Alman basınına yansıyan haberlere göre, kimliği belirsiz saldırgan veya saldırganlar, 19’uncu yüzyıla ait tablolar ile taş heykellere, yağlı sıvı sıkarak 63 eseri kısmi olarak tahrip etti. 

Berlin polisi ise saldırganları yakalamak için yoğun soruşturma yürütüyor ve tanık arıyor. Berlin eyalet polisi 3 Ekim’de müze için bilet alanlardan tanık olarak yardım istedi. Olayın yaşandığı gün satılan 3 binden fazla bilete rağmen, 1400 kişinin müzeleri ziyaret ettiği açıklandı.  

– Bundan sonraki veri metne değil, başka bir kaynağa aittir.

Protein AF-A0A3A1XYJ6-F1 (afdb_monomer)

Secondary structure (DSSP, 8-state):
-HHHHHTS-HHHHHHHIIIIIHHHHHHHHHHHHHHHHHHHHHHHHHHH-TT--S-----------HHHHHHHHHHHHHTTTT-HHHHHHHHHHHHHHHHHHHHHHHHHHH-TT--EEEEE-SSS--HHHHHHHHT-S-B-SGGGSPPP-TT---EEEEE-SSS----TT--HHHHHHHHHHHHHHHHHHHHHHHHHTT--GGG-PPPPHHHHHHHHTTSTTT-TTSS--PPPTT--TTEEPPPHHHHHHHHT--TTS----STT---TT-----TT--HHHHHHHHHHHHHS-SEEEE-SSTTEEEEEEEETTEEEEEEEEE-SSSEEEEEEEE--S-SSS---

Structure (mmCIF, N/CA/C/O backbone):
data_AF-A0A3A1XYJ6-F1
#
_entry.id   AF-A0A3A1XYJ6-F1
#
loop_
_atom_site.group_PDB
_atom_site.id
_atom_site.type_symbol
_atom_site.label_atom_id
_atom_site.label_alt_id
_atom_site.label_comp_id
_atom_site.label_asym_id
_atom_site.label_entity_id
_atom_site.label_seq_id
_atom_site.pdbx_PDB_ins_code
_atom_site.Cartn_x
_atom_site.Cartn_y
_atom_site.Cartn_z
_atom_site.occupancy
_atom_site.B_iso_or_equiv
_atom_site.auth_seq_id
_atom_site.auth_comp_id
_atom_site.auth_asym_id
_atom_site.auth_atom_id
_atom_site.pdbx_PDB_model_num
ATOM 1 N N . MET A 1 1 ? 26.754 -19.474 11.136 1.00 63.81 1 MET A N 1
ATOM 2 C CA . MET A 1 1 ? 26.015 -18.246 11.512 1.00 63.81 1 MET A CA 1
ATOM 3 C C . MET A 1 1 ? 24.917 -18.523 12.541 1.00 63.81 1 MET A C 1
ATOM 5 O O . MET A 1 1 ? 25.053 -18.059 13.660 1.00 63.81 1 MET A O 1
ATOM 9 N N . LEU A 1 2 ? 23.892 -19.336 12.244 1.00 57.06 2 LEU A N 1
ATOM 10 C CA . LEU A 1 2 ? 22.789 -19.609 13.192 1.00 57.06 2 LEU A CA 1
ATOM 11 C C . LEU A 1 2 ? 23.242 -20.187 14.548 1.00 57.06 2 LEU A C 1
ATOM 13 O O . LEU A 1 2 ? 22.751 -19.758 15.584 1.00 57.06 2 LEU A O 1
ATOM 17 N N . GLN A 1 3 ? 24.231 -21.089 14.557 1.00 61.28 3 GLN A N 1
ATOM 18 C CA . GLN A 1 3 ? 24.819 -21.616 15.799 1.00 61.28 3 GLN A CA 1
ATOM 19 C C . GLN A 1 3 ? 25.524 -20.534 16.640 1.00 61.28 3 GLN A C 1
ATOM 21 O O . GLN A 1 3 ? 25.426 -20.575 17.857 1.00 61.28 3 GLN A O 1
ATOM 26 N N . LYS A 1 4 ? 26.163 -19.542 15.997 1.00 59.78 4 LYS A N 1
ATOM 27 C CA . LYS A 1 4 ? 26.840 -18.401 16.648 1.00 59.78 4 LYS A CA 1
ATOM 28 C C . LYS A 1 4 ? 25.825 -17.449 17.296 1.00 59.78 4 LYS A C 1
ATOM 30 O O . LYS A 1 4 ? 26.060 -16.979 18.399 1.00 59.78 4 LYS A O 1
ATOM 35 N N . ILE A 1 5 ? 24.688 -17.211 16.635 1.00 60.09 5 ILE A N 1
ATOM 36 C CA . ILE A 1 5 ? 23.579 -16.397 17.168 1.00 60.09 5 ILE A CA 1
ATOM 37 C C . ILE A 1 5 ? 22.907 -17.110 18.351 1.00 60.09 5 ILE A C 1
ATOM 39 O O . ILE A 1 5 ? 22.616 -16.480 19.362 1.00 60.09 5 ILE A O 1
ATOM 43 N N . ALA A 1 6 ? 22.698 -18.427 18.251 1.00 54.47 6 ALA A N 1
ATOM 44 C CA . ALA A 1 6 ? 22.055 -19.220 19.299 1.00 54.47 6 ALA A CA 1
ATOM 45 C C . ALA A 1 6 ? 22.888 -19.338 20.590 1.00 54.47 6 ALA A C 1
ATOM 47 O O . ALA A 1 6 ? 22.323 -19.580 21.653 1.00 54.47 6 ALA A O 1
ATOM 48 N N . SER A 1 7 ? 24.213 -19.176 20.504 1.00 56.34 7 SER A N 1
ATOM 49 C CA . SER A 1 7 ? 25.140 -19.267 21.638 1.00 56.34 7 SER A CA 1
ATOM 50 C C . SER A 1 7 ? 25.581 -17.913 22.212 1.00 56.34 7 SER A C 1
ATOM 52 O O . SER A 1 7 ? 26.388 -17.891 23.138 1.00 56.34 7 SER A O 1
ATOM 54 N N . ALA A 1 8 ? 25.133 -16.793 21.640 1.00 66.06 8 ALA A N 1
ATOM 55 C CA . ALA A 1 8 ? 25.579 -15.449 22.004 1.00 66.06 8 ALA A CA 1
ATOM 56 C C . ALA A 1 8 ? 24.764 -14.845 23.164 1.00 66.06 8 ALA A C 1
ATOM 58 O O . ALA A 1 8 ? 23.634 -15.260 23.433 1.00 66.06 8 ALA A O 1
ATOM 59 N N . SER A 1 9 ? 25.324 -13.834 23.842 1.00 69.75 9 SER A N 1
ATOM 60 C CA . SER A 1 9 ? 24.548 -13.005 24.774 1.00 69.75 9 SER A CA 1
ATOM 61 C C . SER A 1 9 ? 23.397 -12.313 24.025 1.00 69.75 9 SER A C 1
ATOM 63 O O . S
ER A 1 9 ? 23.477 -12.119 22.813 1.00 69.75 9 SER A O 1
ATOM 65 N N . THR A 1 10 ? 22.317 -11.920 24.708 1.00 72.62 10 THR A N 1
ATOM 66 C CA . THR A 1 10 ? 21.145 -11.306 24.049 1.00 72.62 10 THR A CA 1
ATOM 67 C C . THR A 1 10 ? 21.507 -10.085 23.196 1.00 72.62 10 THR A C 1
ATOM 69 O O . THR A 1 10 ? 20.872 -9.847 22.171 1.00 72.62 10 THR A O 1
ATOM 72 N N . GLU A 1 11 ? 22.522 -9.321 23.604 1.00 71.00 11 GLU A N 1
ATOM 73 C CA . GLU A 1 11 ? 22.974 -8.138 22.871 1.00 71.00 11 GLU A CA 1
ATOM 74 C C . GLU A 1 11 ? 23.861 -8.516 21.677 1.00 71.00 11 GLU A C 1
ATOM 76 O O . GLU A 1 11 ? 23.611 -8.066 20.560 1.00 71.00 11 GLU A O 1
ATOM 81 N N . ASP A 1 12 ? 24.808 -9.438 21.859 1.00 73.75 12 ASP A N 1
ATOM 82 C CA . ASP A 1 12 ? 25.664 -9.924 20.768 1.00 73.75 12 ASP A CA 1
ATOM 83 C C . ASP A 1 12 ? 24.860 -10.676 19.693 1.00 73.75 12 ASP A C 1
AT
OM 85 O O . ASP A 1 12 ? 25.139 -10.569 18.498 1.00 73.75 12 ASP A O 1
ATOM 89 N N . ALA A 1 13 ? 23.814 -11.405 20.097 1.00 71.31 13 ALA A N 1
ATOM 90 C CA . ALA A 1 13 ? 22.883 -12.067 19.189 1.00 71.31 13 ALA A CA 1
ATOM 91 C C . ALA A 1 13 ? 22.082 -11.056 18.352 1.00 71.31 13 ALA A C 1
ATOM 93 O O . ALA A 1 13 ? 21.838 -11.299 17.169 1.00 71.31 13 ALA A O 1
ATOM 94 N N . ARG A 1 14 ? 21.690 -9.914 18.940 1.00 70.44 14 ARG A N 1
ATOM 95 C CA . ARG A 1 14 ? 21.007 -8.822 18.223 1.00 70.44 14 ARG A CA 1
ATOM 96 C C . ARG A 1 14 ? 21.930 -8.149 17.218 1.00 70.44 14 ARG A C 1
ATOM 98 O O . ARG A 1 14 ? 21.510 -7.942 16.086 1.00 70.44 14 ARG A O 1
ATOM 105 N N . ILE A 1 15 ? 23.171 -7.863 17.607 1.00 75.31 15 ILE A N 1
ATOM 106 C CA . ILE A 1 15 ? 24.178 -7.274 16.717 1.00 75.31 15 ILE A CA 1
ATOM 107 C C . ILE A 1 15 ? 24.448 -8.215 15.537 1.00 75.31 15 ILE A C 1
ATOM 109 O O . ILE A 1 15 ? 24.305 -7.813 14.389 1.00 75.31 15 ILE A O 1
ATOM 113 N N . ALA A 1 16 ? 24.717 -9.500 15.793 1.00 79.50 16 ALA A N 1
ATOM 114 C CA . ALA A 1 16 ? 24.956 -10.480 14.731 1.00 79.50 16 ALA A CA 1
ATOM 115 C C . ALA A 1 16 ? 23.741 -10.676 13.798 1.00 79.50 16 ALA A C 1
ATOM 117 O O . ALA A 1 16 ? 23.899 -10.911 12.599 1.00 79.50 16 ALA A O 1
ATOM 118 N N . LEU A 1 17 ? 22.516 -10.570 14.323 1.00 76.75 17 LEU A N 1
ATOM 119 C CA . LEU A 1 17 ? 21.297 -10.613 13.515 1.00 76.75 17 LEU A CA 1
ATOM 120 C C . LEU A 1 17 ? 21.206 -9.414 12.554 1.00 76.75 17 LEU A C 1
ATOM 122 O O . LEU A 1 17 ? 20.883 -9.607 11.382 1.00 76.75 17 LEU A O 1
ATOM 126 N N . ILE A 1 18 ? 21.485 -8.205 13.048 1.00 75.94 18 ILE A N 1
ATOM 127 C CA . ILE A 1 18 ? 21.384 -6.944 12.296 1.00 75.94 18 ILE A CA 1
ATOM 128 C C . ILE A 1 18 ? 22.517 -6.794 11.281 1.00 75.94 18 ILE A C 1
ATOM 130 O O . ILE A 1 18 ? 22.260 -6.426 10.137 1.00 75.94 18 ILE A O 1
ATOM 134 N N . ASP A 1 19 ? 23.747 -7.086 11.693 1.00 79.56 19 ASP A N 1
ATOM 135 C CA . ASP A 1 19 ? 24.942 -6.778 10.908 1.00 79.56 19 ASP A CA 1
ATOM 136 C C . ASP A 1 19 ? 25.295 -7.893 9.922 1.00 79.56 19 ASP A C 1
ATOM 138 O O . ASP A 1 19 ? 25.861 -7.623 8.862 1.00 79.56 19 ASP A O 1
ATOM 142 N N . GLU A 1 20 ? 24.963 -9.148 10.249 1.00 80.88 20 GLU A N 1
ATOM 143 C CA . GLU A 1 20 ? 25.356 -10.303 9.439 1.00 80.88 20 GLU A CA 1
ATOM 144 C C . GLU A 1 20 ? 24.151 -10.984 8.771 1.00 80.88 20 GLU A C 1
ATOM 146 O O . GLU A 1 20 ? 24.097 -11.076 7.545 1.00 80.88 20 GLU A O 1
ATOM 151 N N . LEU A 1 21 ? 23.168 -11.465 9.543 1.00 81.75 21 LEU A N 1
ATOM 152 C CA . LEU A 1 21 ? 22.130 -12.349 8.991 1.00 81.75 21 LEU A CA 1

Kültürden Sorumlu Devlet Bakanı Monika Grütters (58), konuya yönelik yaptığı açıklamada, 'sanatsal değerlerere kültürel mirasa,karşı yapılmış bir saldırıdan' söz etti. Ayrıca müzeler başkanından olayla ilgili kapsamlı bir raporu Mütevelli Heyeti'ne sunmasını istedi: Grütters (CDU),"Bu kadar çok zararın nasıl fark edilmeden meydana gelmiş olabileceğini ve gelecekte bu tür saldırıların nasıl önleneceğini açıklamak gerekiyor." dedi.

SALDIRININ ARDINDA HİLDMANN MI VAR?

Alman basını Türk kökenli ve Berlin doğumlu ırkçı ve komplo teorileri ile tanınan vegan yemek tarifleri yazarı Attila Hildemann’ın kendi telegram kanalından paylaştığı bir yazıyı şüpheli olarak gösterdi. 

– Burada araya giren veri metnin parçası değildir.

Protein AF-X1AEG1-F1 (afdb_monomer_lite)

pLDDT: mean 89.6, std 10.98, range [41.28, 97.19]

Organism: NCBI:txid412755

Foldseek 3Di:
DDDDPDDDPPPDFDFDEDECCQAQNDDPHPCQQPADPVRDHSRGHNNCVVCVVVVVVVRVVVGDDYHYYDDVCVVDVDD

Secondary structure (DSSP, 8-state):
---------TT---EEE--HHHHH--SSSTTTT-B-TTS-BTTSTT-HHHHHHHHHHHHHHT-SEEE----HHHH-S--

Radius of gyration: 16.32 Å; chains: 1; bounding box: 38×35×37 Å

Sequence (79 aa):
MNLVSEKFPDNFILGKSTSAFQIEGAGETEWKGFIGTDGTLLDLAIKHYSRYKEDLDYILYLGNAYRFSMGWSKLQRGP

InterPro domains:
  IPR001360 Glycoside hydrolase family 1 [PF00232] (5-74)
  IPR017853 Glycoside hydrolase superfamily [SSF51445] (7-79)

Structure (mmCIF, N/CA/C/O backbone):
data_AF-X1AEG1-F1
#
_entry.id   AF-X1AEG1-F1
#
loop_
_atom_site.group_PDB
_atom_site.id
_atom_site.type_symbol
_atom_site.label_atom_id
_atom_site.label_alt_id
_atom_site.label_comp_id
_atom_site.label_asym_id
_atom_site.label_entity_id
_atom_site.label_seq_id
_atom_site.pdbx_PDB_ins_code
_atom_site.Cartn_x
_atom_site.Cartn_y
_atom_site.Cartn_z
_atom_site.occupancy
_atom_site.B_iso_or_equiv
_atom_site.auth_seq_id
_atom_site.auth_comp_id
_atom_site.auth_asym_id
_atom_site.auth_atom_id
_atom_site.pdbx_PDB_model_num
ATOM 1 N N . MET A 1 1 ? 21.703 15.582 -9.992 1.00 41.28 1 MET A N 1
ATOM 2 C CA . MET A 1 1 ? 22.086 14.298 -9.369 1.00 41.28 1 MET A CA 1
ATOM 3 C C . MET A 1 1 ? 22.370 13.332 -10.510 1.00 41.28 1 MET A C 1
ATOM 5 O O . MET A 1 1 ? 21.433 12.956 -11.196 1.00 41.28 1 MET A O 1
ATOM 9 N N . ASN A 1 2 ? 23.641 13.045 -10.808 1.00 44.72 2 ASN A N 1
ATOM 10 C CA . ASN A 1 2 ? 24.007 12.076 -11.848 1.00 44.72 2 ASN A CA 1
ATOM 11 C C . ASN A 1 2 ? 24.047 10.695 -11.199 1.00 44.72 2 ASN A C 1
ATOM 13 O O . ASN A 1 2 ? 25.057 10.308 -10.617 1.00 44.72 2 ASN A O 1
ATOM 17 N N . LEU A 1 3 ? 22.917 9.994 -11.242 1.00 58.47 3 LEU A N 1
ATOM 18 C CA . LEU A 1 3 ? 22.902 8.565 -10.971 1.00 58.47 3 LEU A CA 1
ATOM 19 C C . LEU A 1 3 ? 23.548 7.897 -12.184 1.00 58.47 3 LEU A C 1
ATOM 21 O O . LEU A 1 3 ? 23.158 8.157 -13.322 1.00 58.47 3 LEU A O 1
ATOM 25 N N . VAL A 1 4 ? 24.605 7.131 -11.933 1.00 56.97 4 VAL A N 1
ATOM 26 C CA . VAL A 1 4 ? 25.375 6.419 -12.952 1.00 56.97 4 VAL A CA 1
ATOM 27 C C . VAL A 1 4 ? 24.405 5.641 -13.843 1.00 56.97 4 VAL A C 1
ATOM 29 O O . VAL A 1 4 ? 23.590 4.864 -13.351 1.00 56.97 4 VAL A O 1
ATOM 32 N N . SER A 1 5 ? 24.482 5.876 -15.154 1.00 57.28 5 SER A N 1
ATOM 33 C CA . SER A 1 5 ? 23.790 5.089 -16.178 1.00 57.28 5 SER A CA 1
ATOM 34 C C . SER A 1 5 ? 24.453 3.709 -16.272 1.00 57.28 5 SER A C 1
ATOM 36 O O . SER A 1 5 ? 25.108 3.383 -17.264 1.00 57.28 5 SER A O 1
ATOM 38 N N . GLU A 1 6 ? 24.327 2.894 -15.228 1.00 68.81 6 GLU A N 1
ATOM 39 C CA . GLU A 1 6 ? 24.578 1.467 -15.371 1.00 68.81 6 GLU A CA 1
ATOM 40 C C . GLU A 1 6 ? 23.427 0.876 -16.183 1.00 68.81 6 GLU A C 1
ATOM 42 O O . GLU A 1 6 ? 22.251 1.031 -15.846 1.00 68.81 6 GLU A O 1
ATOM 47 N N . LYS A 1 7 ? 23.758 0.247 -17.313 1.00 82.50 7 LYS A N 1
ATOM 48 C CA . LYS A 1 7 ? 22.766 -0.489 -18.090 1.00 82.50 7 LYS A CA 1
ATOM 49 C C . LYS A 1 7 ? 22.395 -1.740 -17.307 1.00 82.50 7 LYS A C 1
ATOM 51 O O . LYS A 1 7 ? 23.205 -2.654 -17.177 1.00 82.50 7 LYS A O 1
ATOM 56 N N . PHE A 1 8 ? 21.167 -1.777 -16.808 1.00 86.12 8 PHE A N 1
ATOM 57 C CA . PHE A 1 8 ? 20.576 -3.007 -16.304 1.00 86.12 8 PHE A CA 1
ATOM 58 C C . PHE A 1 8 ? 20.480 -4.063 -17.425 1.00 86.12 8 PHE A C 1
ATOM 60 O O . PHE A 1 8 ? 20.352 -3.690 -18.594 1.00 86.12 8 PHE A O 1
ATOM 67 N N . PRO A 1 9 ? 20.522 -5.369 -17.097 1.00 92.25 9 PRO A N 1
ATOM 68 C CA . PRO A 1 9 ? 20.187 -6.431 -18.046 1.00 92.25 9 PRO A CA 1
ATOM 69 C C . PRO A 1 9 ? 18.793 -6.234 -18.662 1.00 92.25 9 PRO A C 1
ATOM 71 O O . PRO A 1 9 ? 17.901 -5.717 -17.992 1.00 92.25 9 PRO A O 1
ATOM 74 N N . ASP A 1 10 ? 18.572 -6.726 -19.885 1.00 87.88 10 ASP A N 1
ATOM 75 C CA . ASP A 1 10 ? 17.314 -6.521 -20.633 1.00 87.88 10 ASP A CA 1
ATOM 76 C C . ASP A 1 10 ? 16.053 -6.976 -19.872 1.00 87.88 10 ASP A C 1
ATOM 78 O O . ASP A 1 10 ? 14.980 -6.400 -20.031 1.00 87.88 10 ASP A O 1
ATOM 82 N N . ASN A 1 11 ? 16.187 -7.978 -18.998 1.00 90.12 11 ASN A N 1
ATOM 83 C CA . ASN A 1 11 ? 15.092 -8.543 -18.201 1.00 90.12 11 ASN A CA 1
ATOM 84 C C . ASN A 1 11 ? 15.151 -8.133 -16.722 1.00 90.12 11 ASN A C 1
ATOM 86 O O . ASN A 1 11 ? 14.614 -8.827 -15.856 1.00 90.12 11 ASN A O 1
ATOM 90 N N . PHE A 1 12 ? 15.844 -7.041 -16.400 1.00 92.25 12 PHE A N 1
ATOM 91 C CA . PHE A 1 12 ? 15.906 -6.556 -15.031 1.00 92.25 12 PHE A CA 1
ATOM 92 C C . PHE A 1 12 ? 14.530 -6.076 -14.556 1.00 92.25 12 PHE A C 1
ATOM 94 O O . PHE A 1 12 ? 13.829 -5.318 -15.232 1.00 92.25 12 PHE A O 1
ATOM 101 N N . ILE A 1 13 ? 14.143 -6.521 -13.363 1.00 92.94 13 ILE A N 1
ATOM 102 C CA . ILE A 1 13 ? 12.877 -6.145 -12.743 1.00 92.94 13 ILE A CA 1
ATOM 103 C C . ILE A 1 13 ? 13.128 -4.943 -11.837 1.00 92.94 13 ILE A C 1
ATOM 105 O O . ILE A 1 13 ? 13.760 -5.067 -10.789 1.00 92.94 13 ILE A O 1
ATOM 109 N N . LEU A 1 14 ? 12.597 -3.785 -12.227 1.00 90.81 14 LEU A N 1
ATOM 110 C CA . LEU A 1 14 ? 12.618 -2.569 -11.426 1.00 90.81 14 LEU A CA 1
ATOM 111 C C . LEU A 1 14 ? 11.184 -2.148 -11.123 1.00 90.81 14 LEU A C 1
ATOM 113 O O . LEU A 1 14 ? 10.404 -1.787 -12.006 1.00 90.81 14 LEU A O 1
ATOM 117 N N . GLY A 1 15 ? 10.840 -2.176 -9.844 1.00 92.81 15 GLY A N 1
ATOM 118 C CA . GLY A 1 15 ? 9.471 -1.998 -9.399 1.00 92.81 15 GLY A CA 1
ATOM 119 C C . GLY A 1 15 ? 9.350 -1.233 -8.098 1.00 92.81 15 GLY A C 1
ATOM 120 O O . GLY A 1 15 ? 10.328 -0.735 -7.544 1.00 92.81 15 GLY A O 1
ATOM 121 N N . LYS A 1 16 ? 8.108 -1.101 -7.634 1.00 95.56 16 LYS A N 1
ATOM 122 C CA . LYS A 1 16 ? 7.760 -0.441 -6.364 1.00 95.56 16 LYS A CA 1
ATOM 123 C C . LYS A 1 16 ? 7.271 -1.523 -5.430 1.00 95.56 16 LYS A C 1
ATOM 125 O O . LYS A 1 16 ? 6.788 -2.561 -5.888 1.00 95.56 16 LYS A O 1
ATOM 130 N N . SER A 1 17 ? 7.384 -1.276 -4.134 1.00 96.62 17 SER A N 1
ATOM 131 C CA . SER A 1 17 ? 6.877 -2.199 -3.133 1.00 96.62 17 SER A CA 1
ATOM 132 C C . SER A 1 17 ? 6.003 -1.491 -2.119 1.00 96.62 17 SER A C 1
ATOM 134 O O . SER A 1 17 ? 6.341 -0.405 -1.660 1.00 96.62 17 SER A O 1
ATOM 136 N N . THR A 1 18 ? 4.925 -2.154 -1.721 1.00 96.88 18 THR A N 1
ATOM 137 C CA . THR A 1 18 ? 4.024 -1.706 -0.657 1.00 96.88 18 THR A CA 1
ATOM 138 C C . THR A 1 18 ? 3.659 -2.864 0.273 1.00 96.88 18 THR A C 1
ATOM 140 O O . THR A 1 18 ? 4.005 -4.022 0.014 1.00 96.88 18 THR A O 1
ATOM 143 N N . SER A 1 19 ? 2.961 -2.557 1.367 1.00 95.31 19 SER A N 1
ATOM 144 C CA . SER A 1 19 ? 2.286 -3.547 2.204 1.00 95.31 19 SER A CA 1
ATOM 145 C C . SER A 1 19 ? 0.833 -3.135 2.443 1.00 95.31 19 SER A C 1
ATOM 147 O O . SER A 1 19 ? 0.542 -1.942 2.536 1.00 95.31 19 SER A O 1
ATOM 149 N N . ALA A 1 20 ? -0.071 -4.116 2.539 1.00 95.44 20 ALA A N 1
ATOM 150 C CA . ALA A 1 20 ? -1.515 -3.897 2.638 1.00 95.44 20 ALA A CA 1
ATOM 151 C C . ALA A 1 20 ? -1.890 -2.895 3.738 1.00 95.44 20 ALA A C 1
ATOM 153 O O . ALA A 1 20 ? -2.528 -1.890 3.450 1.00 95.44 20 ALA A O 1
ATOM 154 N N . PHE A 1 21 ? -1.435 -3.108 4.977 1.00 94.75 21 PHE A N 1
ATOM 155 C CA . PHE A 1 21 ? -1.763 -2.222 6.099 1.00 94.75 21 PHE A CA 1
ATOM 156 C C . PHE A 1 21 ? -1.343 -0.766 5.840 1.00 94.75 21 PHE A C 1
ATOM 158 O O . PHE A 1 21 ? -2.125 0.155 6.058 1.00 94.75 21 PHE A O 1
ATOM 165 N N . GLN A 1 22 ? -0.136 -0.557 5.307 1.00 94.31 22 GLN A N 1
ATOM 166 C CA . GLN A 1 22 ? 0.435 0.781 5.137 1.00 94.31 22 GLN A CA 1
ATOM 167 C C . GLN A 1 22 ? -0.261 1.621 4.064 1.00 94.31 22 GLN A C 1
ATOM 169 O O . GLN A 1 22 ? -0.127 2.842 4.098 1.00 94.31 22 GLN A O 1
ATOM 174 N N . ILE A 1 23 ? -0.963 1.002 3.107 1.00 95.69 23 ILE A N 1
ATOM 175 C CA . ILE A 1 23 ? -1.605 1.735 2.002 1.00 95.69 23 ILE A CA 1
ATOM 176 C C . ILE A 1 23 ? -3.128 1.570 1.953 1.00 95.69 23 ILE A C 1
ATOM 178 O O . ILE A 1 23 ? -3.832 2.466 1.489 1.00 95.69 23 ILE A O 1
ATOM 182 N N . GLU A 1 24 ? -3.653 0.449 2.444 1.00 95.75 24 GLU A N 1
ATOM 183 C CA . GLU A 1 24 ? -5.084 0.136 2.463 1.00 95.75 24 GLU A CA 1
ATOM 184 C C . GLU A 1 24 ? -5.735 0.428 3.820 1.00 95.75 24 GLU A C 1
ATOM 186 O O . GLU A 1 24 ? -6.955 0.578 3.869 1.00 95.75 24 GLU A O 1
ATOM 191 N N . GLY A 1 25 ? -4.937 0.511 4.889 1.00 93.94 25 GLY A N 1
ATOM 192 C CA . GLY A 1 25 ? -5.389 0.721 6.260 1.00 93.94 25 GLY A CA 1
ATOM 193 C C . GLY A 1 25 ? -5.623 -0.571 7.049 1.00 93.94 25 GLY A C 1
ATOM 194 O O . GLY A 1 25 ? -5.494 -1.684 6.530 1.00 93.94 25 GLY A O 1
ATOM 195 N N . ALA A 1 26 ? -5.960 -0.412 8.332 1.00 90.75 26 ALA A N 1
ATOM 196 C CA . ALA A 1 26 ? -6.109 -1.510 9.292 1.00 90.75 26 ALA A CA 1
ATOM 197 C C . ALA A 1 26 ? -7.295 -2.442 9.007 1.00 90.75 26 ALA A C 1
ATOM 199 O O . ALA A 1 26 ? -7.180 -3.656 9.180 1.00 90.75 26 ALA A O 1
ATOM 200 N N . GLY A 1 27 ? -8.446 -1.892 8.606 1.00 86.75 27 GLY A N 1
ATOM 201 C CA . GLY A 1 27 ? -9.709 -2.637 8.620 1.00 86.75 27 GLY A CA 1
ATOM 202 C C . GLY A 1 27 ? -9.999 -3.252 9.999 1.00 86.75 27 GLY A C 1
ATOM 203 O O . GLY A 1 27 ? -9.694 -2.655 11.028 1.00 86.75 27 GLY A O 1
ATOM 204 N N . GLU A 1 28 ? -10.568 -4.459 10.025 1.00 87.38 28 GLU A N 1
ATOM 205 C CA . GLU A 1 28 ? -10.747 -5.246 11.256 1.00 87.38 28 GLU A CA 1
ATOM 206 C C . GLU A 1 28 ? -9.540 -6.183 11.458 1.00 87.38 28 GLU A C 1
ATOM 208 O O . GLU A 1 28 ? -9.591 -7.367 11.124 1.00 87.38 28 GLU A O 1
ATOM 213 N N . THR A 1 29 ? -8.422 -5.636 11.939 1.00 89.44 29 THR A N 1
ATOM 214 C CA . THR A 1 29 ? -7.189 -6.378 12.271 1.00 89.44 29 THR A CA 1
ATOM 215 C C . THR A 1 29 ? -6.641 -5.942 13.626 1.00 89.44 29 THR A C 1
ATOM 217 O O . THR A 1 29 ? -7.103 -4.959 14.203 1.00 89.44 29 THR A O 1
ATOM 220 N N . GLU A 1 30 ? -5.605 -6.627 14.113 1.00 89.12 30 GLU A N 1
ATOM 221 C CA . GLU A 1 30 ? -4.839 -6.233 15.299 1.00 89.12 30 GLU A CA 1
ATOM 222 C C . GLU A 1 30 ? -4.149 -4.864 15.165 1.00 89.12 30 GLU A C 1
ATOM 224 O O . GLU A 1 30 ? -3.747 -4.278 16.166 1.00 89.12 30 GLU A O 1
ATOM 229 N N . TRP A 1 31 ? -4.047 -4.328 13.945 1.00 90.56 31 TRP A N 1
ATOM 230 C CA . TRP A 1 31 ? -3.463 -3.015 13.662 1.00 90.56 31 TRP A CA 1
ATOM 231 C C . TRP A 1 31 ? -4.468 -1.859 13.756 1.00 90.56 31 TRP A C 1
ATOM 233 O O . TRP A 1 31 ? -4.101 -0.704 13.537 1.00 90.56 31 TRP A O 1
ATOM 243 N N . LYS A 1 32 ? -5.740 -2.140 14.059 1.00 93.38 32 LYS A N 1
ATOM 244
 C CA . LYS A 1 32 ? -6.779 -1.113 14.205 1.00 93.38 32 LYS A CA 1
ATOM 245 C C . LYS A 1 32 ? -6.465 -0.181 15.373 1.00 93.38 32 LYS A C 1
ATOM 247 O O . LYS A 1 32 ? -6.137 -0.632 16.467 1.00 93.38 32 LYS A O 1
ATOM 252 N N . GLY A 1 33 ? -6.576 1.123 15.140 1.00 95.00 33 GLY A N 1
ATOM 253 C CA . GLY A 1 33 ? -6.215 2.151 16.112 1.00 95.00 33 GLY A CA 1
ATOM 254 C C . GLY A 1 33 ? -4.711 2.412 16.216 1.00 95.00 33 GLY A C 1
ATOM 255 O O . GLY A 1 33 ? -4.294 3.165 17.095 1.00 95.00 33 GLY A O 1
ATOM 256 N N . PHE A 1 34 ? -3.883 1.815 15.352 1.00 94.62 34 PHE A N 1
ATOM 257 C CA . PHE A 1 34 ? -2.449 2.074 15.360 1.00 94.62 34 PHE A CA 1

Koronavirüs salgını önlemlerine karşı düzenlediği gösterilerle de tanınan Hildmann, Bergama Müzesi’ni (Pergamon Museum) eylül ayı sonunda telegram kanalında yaptğı yayında, “Şeytanların Tahtı’nın bulunduğu yer”, “Küresel şeytanlar ve korona canilerinin merkezi” olarak nitelendirmiş, burada insanların kurban, çocukların taciz edildiği görüşünü savunmuştu.